• Directions for this task
Exactly as they appear, copy the lines from the start of the entries below to the line containing "IPR035914 Spermadhesin, CUB domain superfamily [SSF49854]", both ends included.

Material provided START

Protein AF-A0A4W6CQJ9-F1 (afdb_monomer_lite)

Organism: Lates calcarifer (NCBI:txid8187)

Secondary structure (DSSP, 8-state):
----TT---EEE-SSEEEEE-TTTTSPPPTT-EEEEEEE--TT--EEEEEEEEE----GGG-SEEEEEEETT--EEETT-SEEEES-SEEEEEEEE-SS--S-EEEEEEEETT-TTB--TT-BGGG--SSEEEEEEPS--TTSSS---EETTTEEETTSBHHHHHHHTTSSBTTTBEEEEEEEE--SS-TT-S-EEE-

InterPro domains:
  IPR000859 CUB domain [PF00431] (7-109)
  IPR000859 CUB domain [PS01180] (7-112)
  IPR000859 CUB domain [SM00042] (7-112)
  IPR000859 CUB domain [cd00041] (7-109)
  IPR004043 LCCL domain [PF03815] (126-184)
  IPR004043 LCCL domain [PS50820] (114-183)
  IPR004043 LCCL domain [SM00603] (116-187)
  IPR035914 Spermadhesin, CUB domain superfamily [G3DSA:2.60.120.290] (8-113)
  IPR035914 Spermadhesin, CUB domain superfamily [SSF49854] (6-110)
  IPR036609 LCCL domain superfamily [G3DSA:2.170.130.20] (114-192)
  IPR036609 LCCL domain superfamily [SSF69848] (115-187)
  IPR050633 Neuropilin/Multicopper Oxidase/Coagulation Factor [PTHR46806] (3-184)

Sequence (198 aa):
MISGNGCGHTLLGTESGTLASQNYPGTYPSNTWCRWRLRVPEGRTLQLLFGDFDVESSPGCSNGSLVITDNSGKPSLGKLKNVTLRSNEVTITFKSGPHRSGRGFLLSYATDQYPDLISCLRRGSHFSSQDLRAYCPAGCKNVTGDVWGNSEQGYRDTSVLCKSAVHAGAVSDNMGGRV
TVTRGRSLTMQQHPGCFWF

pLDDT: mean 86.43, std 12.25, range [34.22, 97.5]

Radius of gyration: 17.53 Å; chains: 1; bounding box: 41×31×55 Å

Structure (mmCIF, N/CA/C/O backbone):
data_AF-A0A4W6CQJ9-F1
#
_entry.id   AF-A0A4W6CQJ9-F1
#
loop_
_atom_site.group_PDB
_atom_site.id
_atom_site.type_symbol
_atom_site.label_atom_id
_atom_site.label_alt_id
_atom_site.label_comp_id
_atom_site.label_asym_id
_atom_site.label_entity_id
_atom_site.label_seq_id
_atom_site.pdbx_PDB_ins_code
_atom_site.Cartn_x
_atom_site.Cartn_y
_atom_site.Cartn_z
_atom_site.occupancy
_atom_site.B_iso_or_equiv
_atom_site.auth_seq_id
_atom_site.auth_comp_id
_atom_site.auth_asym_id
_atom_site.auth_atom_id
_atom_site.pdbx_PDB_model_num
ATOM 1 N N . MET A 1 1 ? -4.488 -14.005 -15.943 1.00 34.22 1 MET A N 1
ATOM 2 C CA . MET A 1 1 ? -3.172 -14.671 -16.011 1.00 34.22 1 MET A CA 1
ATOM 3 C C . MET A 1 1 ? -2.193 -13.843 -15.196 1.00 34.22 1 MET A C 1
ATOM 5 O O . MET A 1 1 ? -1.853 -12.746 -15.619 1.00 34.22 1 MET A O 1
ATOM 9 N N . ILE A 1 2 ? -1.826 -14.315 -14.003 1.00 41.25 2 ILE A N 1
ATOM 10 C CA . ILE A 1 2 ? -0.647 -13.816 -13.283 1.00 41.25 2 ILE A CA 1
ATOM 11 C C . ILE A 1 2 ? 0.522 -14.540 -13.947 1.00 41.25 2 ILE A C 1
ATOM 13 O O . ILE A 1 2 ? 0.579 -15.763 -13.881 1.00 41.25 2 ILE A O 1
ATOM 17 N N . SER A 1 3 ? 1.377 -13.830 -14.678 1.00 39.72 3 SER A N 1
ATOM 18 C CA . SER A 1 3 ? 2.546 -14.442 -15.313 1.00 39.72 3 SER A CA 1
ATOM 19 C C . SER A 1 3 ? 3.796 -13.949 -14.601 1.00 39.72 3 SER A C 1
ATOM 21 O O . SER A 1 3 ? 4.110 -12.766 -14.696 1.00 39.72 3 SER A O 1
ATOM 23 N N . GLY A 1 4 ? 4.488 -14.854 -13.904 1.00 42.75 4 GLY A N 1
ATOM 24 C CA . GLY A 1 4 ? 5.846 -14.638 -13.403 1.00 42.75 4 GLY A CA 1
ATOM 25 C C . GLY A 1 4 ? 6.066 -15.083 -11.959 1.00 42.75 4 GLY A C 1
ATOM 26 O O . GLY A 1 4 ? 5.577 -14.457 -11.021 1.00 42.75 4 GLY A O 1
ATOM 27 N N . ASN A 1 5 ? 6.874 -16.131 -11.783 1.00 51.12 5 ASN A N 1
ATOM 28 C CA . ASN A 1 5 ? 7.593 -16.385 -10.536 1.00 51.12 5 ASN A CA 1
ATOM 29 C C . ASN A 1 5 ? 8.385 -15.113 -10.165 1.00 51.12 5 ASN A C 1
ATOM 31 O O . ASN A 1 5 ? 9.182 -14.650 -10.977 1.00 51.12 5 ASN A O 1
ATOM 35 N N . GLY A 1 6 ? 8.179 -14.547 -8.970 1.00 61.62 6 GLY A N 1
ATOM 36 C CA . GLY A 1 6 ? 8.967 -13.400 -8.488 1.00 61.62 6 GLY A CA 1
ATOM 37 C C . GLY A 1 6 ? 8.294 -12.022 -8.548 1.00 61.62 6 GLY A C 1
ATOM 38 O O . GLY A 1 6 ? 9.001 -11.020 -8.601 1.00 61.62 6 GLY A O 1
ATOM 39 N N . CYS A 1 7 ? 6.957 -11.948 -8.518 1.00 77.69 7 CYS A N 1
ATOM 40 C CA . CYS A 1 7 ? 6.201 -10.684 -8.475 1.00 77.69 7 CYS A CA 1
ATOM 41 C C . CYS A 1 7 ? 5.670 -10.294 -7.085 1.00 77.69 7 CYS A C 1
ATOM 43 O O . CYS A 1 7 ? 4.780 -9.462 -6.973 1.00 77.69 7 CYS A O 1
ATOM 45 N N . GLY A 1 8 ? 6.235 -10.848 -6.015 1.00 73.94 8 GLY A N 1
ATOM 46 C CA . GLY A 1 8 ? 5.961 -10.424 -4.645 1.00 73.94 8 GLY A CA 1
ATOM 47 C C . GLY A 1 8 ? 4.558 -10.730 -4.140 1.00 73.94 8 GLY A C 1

Material provided END

• Completed task
Protein AF-A0A4W6CQJ9-F1 (afdb_monomer_lite)

Organism: Lates calcarifer (NCBI:txid8187)

Secondary structure (DSSP, 8-state):
----TT---EEE-SSEEEEE-TTTTSPPPTT-EEEEEEE--TT--EEEEEEEEE----GGG-SEEEEEEETT--EEETT-SEEEES-SEEEEEEEE-SS--S-EEEEEEEETT-TTB--TT-BGGG--SSEEEEEEPS--TTSSS---EETTTEEETTSBHHHHHHHTTSSBTTTBEEEEEEEE--SS-TT-S-EEE-

InterPro domains:
  IPR000859 CUB domain [PF00431] (7-109)
  IPR000859 CUB domain [PS01180] (7-112)
  IPR000859 CUB domain [SM00042] (7-112)
  IPR000859 CUB domain [cd00041] (7-109)
  IPR004043 LCCL domain [PF03815] (126-184)
  IPR004043 LCCL domain [PS50820] (114-183)
  IPR004043 LCCL domain [SM00603] (116-187)
  IPR035914 Spermadhesin, CUB domain superfamily [G3DSA:2.60.120.290] (8-113)
  IPR035914 Spermadhesin, CUB domain superfamily [SSF49854] (6-110)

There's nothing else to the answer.